A host of factors such as global climate change, barriers in agricultural trade, over-exploitation of resources and marginalisation of small farmers caused by capital and technology-intensive production system, biased and unfair food distribution system, ageing population, weakening resilience in the agricultural system, breakdown in the production system caused by high dependence on external inputs such as variety and chemicals, and trans-boundary issues can wreak havoc on not only agriculture but the entire ecology of the region.
Saarc and agriculture
The South Asian Association for Regional Corporation (Saarc) has identified agriculture as one of the priority areas for fostering regional cooperation since its inception in 1985. Over the years, Saarc leaders have continued to extend guidance and commitment towards bolstering cooperation in the area of agriculture and food security. In order to enhance cooperation in agriculture, Saarc has adopted several policy documents.

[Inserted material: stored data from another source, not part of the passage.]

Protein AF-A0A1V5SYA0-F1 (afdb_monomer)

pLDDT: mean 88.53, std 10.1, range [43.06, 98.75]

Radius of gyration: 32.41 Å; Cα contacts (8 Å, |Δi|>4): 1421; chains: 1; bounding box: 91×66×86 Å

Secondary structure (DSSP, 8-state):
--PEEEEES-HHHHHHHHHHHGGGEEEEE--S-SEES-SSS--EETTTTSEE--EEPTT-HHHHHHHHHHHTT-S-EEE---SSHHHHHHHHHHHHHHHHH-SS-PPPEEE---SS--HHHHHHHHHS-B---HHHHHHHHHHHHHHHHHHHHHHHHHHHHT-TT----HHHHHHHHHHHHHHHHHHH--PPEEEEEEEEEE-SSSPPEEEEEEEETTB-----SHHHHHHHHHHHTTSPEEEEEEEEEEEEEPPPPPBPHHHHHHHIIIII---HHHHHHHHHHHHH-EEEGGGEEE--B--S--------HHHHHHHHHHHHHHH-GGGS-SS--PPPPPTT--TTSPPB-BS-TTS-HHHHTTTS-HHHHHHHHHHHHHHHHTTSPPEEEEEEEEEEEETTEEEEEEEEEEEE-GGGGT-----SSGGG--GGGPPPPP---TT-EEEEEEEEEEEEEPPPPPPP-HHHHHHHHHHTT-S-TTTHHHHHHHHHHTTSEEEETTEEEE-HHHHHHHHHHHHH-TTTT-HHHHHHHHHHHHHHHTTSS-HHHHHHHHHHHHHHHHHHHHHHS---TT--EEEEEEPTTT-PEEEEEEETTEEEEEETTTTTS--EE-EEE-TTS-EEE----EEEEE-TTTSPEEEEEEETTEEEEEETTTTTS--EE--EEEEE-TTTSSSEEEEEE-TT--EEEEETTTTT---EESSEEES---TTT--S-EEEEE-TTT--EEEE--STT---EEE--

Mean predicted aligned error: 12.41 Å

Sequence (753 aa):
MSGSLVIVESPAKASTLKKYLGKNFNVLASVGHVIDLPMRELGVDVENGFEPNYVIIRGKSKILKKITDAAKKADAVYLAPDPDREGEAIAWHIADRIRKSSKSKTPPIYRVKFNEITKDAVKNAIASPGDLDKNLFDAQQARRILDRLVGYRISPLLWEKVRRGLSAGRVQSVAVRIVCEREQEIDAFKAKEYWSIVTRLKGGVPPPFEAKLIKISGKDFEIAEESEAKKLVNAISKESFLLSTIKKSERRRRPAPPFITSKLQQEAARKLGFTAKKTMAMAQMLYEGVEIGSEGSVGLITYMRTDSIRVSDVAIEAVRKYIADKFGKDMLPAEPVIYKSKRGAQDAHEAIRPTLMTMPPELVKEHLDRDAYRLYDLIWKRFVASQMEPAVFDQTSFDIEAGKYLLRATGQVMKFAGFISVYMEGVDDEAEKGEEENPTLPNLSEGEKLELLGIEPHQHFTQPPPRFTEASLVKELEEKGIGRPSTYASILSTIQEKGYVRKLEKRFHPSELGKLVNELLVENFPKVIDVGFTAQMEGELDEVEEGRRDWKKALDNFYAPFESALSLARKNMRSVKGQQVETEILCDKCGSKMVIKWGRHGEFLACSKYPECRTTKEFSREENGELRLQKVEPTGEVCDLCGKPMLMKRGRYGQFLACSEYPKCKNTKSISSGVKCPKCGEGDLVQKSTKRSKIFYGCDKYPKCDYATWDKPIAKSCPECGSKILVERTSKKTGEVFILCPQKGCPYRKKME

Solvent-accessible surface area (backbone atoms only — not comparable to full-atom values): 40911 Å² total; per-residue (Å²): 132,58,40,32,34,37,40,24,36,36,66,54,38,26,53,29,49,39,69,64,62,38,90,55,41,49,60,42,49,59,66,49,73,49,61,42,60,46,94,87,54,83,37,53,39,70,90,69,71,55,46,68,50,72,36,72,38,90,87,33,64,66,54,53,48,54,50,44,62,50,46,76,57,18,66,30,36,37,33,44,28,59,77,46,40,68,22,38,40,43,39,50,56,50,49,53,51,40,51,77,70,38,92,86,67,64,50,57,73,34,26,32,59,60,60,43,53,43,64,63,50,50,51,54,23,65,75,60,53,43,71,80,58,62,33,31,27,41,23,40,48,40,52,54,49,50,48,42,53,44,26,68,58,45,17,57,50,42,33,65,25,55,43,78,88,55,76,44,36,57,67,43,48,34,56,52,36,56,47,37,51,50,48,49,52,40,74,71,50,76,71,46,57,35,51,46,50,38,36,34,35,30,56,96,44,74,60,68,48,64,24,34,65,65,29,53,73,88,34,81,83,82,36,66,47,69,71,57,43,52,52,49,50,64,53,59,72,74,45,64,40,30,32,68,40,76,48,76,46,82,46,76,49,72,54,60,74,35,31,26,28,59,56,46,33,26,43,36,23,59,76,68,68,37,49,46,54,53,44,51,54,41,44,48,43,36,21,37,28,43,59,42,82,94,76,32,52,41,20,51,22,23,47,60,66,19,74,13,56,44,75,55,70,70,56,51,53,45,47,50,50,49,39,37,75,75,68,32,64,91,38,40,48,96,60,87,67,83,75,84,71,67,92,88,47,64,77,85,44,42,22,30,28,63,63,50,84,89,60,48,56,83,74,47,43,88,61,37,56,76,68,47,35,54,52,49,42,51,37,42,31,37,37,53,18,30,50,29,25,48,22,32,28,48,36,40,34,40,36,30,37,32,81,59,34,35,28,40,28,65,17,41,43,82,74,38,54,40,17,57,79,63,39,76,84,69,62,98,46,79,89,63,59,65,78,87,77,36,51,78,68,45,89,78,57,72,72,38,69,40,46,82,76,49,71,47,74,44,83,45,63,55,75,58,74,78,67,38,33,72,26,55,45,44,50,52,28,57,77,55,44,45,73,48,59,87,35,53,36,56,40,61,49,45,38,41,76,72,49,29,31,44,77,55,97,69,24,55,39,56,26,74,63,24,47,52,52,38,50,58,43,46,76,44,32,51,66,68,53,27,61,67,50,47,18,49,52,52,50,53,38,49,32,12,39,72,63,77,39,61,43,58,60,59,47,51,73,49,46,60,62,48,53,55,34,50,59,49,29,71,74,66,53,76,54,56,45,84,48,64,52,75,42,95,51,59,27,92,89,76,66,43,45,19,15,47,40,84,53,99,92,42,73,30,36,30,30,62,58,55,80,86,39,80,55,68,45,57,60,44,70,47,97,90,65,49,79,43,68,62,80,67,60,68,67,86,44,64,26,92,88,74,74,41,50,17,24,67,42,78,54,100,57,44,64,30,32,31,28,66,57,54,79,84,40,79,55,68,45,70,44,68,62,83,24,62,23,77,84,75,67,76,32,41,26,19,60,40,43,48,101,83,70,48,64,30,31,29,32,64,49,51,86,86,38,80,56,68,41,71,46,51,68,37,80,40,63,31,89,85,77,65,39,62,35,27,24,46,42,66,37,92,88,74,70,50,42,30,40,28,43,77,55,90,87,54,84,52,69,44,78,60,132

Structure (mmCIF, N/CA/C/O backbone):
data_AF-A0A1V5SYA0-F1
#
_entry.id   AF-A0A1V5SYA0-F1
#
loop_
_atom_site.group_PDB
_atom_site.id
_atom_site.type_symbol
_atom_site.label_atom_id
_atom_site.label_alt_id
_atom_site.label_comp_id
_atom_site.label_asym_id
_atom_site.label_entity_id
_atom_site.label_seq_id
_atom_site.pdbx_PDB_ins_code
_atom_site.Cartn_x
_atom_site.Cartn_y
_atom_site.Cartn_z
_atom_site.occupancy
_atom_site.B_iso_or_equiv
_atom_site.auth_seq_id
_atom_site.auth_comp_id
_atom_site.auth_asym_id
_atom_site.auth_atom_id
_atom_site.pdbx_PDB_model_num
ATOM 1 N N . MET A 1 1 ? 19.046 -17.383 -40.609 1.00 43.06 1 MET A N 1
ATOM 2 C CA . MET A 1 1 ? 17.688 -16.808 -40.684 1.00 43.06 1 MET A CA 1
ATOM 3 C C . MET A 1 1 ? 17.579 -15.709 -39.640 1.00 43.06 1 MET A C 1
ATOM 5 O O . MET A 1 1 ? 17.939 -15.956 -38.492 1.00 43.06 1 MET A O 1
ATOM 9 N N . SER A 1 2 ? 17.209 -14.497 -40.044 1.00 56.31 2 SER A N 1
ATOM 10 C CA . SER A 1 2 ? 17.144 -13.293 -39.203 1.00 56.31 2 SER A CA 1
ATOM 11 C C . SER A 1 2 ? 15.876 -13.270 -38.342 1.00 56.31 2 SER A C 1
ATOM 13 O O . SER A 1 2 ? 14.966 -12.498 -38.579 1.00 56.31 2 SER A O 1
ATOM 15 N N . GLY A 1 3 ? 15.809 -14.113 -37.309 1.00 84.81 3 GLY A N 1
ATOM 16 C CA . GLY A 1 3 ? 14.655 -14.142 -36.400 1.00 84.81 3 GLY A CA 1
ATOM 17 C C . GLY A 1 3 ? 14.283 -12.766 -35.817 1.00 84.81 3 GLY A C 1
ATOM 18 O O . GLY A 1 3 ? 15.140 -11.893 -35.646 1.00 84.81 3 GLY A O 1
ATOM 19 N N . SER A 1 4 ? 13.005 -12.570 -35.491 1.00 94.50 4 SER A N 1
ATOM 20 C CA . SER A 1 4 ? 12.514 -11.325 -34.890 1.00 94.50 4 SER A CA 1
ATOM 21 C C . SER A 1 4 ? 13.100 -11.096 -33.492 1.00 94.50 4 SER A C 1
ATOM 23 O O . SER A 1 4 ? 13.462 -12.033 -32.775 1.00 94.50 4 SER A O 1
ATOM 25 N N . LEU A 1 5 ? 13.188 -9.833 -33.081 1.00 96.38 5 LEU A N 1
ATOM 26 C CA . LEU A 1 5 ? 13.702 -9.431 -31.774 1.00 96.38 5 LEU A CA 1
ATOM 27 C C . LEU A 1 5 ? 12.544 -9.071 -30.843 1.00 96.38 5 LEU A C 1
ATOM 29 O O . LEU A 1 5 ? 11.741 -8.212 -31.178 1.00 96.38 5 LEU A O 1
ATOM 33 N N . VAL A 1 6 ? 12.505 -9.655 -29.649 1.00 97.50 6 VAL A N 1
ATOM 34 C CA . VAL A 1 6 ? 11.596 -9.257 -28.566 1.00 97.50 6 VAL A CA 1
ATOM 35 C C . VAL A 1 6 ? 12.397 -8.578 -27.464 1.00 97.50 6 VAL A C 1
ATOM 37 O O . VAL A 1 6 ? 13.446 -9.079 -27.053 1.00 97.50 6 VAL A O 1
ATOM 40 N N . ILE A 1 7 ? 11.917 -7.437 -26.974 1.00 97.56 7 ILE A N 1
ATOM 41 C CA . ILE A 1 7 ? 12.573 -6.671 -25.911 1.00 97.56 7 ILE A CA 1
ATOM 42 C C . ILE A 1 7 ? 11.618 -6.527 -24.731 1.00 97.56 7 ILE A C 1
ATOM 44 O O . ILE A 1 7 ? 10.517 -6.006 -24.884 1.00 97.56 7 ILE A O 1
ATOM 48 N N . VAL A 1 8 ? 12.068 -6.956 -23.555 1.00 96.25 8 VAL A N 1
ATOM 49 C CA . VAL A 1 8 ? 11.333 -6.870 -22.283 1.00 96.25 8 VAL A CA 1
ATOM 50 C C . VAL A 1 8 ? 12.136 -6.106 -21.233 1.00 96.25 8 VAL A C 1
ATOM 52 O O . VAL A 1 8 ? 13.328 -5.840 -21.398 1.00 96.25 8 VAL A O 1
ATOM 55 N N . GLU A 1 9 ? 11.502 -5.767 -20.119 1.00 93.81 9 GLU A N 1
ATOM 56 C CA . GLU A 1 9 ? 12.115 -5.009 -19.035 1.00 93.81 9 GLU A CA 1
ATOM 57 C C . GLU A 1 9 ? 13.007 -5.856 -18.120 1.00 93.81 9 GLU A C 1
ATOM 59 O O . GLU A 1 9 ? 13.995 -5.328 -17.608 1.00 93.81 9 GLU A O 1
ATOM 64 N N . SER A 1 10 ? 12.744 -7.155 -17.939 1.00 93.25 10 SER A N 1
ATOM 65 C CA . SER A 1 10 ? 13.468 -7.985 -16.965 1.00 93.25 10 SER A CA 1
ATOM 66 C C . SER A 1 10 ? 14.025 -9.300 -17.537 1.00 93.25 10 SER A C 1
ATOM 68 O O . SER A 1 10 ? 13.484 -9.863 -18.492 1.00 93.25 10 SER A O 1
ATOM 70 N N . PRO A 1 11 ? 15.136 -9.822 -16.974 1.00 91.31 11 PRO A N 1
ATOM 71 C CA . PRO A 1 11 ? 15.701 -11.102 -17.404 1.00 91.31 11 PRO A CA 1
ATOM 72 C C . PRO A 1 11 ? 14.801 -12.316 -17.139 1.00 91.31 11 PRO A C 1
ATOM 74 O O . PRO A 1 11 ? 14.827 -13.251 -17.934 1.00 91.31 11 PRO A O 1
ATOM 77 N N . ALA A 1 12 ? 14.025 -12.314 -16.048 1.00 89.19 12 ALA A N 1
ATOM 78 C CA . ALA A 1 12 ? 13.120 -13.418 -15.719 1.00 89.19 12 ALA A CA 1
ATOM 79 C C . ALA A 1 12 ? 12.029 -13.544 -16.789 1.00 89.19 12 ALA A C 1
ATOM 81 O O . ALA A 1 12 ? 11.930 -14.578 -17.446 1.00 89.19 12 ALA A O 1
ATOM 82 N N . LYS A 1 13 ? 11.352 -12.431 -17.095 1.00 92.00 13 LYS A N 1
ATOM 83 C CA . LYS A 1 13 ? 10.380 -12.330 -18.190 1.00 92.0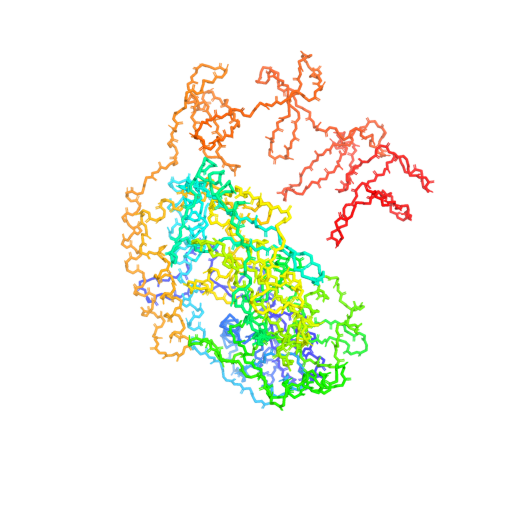0 13 LYS A CA 1
ATOM 84 C C . LYS A 1 13 ? 10.970 -12.750 -19.538 1.00 92.00 13 LYS A C 1
ATOM 86 O O . LYS A 1 13 ? 10.330 -13.468 -20.302 1.00 92.00 13 LYS A O 1
ATOM 91 N N . ALA A 1 14 ? 12.219 -12.367 -19.821 1.00 92.56 14 ALA A N 1
ATOM 92 C CA . ALA A 1 14 ? 12.909 -12.779 -21.045 1.00 92.56 14 ALA A CA 1
ATOM 93 C C . ALA A 1 14 ? 13.076 -14.308 -21.140 1.00 92.56 14 ALA A C 1
ATOM 95 O O . ALA A 1 14 ? 12.919 -14.868 -22.225 1.00 92.56 14 ALA A O 1
ATOM 96 N N . SER A 1 15 ? 13.377 -14.977 -20.021 1.00 90.00 15 SER A N 1
ATOM 97 C CA . SER A 1 15 ? 13.480 -16.440 -19.945 1.00 90.00 15 SER A CA 1
ATOM 98 C C . SER A 1 15 ? 12.133 -17.105 -20.239 1.00 90.00 15 SER A C 1
ATOM 100 O O . SER A 1 15 ? 12.045 -17.963 -21.121 1.00 90.00 15 SER A O 1
ATOM 102 N N . THR A 1 16 ? 11.071 -16.631 -19.581 1.00 90.25 16 THR A N 1
ATOM 103 C CA . THR A 1 16 ? 9.698 -17.129 -19.744 1.00 90.25 16 THR A CA 1
ATOM 104 C C . THR A 1 16 ? 9.207 -16.984 -21.185 1.00 90.25 16 THR A C 1
ATOM 106 O O . THR A 1 16 ? 8.739 -17.949 -21.788 1.00 90.25 16 THR A O 1
ATOM 109 N N . LEU A 1 17 ? 9.383 -15.811 -21.805 1.00 92.50 17 LEU A N 1
ATOM 110 C CA . LEU A 1 17 ? 8.962 -15.586 -23.194 1.00 92.50 17 LEU A CA 1
ATOM 111 C C . LEU A 1 17 ? 9.760 -16.435 -24.190 1.00 92.50 17 LEU A C 1
ATOM 113 O O . LEU A 1 17 ? 9.194 -16.948 -25.157 1.00 92.50 17 LEU A O 1
ATOM 117 N N . LYS A 1 18 ? 11.065 -16.623 -23.956 1.00 91.50 18 LYS A N 1
ATOM 118 C CA . LYS A 1 18 ? 11.917 -17.444 -24.826 1.00 91.50 18 LYS A CA 1
ATOM 119 C C . LYS A 1 18 ? 11.432 -18.896 -24.896 1.00 91.50 18 LYS A C 1
ATOM 121 O O . LYS A 1 18 ? 11.490 -19.497 -25.969 1.00 91.50 18 LYS A O 1
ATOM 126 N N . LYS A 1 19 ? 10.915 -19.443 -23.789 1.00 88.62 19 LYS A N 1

The Colombo Statement on Food Security and Regional Food Security Strategies adopted during the 15th Summit, the Saarc Agricultural Vision 2020 adopted during the Agricultural Ministerial Meeting of 2008, and the Saarc Declaration of Food Security Strategy adopted during the Agricultural Ministerial Meeting held in Delhi in 2008 are some examples.
In recent years, Saarc has, in partnership with international organisations including the FAO, European Union, Asian Development Bank and various donor countries, completed projects to address pressing issues like combating trans-boundary animal diseases, improving epidemic alerting mechanisms, developing regional varieties in the crop sector and training Saarc agricultural scientists and practitioners. A number of capacity building projects are in the pipeline whose successful implementation will help transform the Saarc Agriculture Centre in Dhaka into a truly regional centre of excellence.

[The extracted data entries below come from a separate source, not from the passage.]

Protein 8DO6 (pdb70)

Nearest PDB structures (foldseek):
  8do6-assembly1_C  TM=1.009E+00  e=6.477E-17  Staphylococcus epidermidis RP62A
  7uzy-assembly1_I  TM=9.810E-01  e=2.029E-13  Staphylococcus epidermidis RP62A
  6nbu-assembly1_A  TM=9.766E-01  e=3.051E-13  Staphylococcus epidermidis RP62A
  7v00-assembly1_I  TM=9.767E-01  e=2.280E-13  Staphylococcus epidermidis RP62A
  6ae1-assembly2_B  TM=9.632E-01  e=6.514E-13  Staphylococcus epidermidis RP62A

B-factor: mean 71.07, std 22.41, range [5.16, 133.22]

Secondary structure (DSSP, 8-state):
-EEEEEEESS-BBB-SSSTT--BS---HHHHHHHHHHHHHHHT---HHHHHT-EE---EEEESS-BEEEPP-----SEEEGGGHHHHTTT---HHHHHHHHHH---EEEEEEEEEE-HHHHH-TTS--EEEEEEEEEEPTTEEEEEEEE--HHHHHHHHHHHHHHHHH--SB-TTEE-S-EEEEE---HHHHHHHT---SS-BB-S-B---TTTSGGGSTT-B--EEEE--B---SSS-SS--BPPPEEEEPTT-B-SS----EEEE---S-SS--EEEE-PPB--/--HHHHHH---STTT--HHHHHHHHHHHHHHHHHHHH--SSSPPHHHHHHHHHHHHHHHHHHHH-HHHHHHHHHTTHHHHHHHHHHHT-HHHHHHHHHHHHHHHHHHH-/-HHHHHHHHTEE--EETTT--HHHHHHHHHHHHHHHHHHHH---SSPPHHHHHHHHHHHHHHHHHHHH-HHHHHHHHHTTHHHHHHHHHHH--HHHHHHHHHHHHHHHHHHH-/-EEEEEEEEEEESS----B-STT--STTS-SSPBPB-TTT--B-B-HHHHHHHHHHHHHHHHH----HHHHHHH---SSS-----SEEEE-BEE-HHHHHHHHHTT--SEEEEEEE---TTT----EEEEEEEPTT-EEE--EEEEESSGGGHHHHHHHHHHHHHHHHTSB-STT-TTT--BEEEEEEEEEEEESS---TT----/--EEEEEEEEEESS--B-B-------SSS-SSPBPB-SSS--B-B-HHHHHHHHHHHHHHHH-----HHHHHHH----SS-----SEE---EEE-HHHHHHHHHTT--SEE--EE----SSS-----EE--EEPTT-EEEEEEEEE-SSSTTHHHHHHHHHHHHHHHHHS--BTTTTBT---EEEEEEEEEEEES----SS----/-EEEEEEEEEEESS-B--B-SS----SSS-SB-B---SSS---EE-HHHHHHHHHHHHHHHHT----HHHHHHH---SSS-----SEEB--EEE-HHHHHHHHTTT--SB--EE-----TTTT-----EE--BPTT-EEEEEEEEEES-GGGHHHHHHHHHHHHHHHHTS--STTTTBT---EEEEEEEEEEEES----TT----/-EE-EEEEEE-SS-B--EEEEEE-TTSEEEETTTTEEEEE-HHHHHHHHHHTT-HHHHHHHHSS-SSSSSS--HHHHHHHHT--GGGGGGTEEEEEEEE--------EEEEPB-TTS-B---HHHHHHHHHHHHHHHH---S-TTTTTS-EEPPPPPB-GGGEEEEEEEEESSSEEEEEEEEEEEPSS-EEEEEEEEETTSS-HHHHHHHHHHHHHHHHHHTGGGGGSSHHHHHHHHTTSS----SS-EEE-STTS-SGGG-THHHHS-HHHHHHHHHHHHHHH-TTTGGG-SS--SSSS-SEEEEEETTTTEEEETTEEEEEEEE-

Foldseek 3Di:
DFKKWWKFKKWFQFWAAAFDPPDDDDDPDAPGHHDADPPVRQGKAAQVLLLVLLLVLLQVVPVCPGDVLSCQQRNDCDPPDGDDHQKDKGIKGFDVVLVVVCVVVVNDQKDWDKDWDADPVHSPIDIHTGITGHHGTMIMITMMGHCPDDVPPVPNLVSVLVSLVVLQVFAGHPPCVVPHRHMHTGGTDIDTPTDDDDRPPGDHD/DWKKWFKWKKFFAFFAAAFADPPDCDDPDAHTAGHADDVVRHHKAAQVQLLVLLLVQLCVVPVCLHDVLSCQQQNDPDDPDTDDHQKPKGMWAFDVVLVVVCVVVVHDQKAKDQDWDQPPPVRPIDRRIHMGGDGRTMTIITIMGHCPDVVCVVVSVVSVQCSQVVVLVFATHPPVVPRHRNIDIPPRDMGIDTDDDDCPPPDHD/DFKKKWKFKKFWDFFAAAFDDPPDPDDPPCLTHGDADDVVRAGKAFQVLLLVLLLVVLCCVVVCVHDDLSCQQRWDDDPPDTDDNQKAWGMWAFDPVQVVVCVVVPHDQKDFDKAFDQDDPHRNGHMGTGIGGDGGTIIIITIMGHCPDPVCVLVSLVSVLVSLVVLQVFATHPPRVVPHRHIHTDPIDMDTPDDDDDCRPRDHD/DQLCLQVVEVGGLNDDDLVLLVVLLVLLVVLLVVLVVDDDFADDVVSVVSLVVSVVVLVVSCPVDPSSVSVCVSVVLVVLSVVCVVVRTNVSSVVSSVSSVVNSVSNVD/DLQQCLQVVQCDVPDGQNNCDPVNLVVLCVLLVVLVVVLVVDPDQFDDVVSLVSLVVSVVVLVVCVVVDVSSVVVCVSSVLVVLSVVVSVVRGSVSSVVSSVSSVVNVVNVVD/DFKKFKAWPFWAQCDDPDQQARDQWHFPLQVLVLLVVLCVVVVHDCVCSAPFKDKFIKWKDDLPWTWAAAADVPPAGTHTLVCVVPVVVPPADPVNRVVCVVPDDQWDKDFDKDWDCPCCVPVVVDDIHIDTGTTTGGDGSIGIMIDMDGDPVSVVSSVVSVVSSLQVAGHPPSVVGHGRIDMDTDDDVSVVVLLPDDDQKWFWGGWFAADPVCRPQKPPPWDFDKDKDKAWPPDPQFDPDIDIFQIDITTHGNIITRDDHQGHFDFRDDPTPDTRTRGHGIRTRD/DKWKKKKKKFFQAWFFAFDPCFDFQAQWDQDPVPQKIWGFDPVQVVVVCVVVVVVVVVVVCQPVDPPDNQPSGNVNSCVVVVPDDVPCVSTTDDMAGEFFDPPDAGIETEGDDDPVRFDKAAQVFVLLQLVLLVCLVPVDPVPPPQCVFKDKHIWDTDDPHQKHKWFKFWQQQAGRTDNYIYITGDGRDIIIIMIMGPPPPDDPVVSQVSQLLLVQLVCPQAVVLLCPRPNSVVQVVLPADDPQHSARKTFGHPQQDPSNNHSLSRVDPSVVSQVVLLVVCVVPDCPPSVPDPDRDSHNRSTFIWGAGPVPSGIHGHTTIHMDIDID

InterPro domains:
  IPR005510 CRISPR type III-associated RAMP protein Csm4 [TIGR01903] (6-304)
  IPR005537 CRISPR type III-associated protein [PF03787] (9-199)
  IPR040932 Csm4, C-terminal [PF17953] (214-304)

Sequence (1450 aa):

The 18th Saarc Summit that Nepal successfully hosted in November 2014 took some milestone decisions to bring dynamism in the region’s agricultural profile. Our leaders offered valuable directives to increase investment, promote research and development, facilitate technical cooperation and apply innovative, appropriate and reliable technologies in the agriculture sector for enhancing productivity. They also underscored the importance of promoting sustainable agriculture. The leaders urged that the Saarc Seed Bank Agreement be ratified soon and directed that the Seed Bank Board be constituted immediately. The leaders also directed the relevant Saarc bodies to finalise the establishment of a Regional Vaccine Bank and Regional Livestock Gene Bank.
It is high time the scientific and farming community of South Asia realigned their natural and knowledge resources to cope with the challenges emanating from the transformation in agriculture as an economic activity. Neither local and national nor regional-level initiatives will suffice to bring in the desired change, particularly in terms of overcoming the multifarious constraints arising out of agricultural transformation, unless timely action strategies are formulated and implemented forming a science-private-public level tripartite coalition.